为首的一个,脚步轻盈从容不迫,却并没有内功。
现在还敢这么大喇喇进来的人,整个纯王府里就只有她了。
面冲内里侧躺着的纯王忽然有些紧张,好像还有些期待,居然还有些委屈,怎么到现在才来
软底绣花鞋踩到地毯上,其实并没有太大的声响,但纯王却感觉那一下下似乎是都踩在了自己的心上,忽悠忽悠地,整个身体都僵硬着,一动不能动。
墨梨看了看躺在床上的纯王,穿着中衣侧身朝里,没有盖被子,上臂雪白的袖筒已经殷红一片,这个人墨梨微皱着眉头,叹了口气,轻轻把食盒放在了桌子上。
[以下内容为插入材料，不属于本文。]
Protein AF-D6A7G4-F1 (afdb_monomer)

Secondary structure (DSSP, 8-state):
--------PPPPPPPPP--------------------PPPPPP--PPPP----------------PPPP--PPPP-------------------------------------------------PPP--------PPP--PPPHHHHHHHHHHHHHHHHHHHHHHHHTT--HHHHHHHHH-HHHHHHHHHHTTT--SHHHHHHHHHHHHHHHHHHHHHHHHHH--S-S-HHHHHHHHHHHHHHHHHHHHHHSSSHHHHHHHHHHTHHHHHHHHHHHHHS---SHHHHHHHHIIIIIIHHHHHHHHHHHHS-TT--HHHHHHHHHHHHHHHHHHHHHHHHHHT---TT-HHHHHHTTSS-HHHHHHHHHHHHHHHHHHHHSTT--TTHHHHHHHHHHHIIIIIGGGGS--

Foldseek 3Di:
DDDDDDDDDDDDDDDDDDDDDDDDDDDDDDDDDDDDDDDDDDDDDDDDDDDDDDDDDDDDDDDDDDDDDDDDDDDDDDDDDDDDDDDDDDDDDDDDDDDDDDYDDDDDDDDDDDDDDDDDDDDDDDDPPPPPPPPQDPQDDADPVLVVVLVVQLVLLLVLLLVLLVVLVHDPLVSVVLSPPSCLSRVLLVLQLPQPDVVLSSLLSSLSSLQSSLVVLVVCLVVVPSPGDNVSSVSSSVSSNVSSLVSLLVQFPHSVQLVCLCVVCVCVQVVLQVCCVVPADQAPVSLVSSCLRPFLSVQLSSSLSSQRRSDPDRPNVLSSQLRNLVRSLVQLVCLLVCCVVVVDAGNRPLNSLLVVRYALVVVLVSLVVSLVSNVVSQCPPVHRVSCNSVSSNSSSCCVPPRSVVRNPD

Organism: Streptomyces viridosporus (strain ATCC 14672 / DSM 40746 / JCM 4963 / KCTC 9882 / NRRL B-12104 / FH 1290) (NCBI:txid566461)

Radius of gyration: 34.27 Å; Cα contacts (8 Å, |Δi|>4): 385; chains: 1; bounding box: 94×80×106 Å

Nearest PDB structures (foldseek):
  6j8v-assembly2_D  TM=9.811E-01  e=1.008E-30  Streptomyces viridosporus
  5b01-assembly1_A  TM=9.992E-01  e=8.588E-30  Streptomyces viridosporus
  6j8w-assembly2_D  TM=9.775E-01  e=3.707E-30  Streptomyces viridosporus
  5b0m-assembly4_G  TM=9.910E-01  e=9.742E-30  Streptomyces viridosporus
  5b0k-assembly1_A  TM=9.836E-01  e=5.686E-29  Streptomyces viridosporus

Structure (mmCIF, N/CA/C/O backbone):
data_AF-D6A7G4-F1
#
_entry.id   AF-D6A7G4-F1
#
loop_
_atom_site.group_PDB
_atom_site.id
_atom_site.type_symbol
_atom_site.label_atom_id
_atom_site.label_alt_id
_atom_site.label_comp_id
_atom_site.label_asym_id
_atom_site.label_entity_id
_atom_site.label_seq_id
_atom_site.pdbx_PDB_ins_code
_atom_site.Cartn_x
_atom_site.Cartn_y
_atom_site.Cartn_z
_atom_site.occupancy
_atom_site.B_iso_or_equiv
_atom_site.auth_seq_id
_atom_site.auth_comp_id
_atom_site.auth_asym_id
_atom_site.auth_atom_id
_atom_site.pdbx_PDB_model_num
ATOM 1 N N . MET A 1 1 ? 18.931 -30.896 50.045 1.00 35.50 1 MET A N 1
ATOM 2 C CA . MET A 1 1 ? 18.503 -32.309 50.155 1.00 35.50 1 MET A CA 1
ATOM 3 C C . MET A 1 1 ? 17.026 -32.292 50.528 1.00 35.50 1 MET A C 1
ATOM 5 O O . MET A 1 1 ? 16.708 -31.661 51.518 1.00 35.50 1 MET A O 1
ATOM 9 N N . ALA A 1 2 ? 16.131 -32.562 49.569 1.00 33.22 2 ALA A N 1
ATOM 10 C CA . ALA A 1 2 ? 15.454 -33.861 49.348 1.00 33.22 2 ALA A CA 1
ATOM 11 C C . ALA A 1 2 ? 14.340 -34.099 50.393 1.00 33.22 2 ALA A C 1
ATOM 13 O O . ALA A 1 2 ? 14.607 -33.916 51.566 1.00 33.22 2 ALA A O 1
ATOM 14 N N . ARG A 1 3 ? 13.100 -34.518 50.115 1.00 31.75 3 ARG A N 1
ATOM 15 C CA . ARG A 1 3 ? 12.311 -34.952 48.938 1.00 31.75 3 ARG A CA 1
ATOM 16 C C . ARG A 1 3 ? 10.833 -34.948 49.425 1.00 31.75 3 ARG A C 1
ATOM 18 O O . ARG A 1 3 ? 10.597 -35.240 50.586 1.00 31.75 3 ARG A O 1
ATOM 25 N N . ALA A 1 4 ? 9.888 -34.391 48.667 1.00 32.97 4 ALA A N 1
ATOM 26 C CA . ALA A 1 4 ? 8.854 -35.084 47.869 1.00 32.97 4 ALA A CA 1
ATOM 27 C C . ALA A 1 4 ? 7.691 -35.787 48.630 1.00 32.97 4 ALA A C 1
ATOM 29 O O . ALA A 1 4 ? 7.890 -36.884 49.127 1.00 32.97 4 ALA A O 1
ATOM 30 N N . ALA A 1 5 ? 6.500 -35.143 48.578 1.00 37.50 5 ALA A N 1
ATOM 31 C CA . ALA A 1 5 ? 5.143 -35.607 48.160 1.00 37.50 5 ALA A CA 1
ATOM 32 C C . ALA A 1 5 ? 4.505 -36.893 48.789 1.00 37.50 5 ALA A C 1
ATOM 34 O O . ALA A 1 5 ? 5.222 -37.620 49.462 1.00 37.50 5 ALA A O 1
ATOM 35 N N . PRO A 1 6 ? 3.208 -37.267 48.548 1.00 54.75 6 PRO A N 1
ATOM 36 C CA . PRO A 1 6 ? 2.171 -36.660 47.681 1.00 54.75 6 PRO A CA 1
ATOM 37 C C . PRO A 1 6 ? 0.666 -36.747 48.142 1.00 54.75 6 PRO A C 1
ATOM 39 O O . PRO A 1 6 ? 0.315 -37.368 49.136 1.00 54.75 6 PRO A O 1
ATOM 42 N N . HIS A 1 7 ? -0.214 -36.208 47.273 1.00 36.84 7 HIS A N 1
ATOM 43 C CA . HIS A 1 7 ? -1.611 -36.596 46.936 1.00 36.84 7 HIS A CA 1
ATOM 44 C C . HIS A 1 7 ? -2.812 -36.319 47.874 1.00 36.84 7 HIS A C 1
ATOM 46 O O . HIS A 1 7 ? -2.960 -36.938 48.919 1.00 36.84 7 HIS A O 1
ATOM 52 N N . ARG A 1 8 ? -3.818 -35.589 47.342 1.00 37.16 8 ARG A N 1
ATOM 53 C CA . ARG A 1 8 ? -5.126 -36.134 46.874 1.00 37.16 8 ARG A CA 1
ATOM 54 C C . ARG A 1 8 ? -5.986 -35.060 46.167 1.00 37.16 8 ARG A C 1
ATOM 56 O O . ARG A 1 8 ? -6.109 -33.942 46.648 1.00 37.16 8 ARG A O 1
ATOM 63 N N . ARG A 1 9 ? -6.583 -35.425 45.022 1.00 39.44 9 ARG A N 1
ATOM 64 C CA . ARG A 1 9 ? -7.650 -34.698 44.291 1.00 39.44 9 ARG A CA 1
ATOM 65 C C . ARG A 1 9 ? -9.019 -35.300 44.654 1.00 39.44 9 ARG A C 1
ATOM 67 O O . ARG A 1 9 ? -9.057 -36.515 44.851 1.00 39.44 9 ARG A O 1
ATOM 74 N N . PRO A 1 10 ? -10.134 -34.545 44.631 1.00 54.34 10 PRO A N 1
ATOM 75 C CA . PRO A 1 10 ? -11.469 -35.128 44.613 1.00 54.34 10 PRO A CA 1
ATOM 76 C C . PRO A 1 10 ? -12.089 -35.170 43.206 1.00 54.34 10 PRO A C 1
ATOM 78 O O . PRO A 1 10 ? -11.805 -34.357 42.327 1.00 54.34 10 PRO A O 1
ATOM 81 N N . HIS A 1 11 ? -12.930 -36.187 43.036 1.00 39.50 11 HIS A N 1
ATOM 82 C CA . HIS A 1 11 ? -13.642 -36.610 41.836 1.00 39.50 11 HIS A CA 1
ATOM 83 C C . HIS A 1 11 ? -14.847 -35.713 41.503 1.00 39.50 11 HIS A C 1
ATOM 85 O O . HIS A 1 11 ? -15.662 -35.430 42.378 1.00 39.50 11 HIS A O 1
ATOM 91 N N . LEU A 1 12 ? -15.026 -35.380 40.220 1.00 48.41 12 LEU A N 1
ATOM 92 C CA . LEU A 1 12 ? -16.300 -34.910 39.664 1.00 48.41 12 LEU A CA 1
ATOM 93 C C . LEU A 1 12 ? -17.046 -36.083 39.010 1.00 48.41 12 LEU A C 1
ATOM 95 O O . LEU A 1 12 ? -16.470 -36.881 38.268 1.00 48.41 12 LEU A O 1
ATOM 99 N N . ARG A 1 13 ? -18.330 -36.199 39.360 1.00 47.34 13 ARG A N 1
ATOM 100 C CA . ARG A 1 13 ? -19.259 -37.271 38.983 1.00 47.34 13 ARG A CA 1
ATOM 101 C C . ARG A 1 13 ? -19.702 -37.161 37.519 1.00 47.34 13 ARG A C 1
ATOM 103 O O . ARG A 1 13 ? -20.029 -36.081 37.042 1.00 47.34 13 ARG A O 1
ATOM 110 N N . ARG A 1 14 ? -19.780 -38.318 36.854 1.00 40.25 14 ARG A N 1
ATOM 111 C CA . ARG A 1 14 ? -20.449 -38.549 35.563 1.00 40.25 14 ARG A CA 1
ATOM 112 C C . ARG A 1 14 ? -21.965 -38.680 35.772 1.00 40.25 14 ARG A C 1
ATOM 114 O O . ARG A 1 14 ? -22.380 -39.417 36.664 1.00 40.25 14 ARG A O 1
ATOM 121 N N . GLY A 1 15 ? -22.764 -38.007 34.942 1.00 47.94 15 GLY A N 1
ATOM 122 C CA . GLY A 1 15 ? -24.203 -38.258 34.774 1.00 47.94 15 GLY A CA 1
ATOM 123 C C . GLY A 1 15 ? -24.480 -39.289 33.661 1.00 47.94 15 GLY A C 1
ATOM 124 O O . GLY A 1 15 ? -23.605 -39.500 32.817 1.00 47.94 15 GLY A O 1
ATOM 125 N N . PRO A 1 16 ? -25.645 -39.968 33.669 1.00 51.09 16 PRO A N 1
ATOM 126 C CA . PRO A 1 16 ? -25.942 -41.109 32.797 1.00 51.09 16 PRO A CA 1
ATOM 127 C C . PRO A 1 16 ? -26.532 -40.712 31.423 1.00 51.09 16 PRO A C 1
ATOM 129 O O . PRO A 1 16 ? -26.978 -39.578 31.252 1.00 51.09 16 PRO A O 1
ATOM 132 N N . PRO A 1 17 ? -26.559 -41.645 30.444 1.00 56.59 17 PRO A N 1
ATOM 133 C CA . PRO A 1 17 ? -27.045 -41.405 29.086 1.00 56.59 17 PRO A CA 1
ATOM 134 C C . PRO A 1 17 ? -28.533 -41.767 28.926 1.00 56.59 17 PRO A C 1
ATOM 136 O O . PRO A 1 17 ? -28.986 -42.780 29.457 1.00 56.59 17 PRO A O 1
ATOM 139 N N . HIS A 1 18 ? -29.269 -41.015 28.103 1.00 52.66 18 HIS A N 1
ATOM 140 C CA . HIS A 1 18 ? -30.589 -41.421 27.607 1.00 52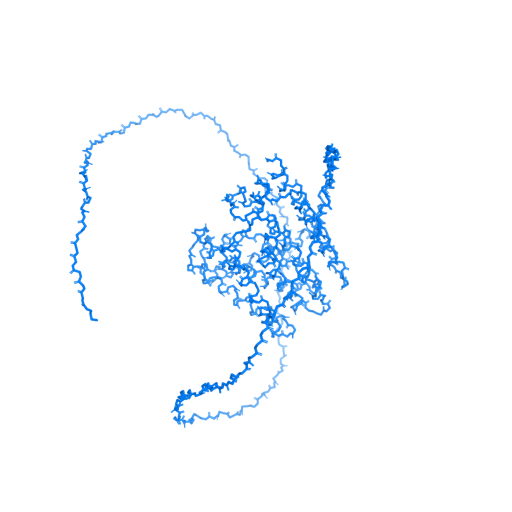.66 18 HIS A CA 1
ATOM 141 C C . HIS A 1 18 ? -30.515 -41.849 26.133 1.00 52.66 18 HIS A C 1
ATOM 143 O O . HIS A 1 18 ? -30.070 -41.101 25.265 1.00 52.66 18 HIS A O 1
ATOM 149 N N . ARG A 1 19 ? -30.943 -43.094 25.878 1.00 42.81 19 ARG A N 1
ATOM 150 C CA . ARG A 1 19 ? -31.255 -43.678 24.562 1.00 42.81 19 ARG A CA 1
ATOM 151 C C . ARG A 1 19 ? -32.691 -43.291 24.148 1.00 42.81 19 ARG A C 1
ATOM 153 O O . ARG A 1 19 ? -33.517 -43.079 25.029 1.00 42.81 19 ARG A O 1
ATOM 160 N N . GLY A 1 20 ? -32.946 -43.224 22.829 1.00 34.84 20 GLY A N 1
ATOM 161 C CA . GLY A 1 20 ? -34.241 -42.922 22.161 1.00 34.84 20 GLY A CA 1
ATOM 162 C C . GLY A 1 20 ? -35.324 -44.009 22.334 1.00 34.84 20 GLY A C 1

纯王感觉墨梨的脚步只微微一顿,便继续往床榻走来,而其余的人则站住了,没有动。
刚才那声叹息很轻,但耳力颇好的他依然听到了,是嫌弃是不耐烦还是心疼
他的内心有些忐忑,十分急切想要得到答案。
神思一恍,人却已经坐在了床榻之上,就坐在背后,咫尺之遥,他似乎都能感觉到她的温度。
纯王的心忽然像是被什么东西揪住了一般,他想闭上眼装睡,眼皮却似不受控制一样,反而瞪得大大的。
墨梨看了看,这个角度还是看不到纯王的脸,又不好直接上手把他掰过来,只好单手撑着床板,探身俯看过去。
虽然依然只看到侧脸,却总算是能看清眼睛了,睁得老大,发着愣。
那神情就跟热恋中的人,骤然失恋一般,或者是与恋人生离死别。
照理说不应该啊,事情都过去五六年了,难道是因为见到那个夏哈甫王子,往事重现,受了刺激
但还是那句话,都已经过去好几年了好伐额好吧,只能说可能是爱得太深了
但这种情况,墨梨一个现任不知道要从哪个方面劝解,似乎以她的立场,说出什么话来都是不合适的。
看来只得又拿出哄老妈的招数来了。
“王爷,原来你醒着,”墨梨又是没话找话地想打破沉默的气氛,“起来喝碗粥吧,我那小厨房做的。是用紫砂锅煲的粥,虽然也是白粥,但味道却极好,我尝过的,不骗人。潇梵做的小菜也极好,清淡却又很有味道,你应该会喜欢。噢,潇梵,是我新请的厨子,二哥哥介绍给我的。”
墨梨自顾自吧拉吧啦地说着,虽是一直盯着纯王那三分之一或是四分之一的英俊侧脸,却并没有注意到纯王的细微表情。
墨梨说话时一直保持着单手撑床探着身子的状态,两人挨得极近,都能感觉到好几处衣服若有似无地触碰在了一起,而那条手臂就撑在纯王后腰旁边,不过寸余注1,呼吸的气息带着一丝清凉,透过因为质地上乘而薄如蝉翼的中衣,吹到了纯王的手臂上、腰腹间,像是几根调皮的羽毛在轻轻搔弄,却又不知下一次什么时候会扫过,没有扫下的时候,心提着,气都不敢出,蜻蜓点水般扫过的时候,心上便是一个激灵,关键又不止是一处,四处此起彼伏,皮肤上、心尖上泛起一圈圈的涟漪,久久不息,此消彼长,纯王感觉自己所有的肌肉都开始收缩,收缩,周身的血液开始渐渐沸腾狂奔,快要心悸而亡。
他知道,自己的耳朵一定红得不能看了,可更加尴尬的是纯王只用余光撇了一眼自己的下身,便在心里叹了口气,自己什么时候变成一个色‖狼了只不过如此正常的接触而已
纯王探出手去,仅用肩膀带动手臂肌肉,身子却一动不敢动,甚至连眼神都不敢动,摸索着拉过了被子。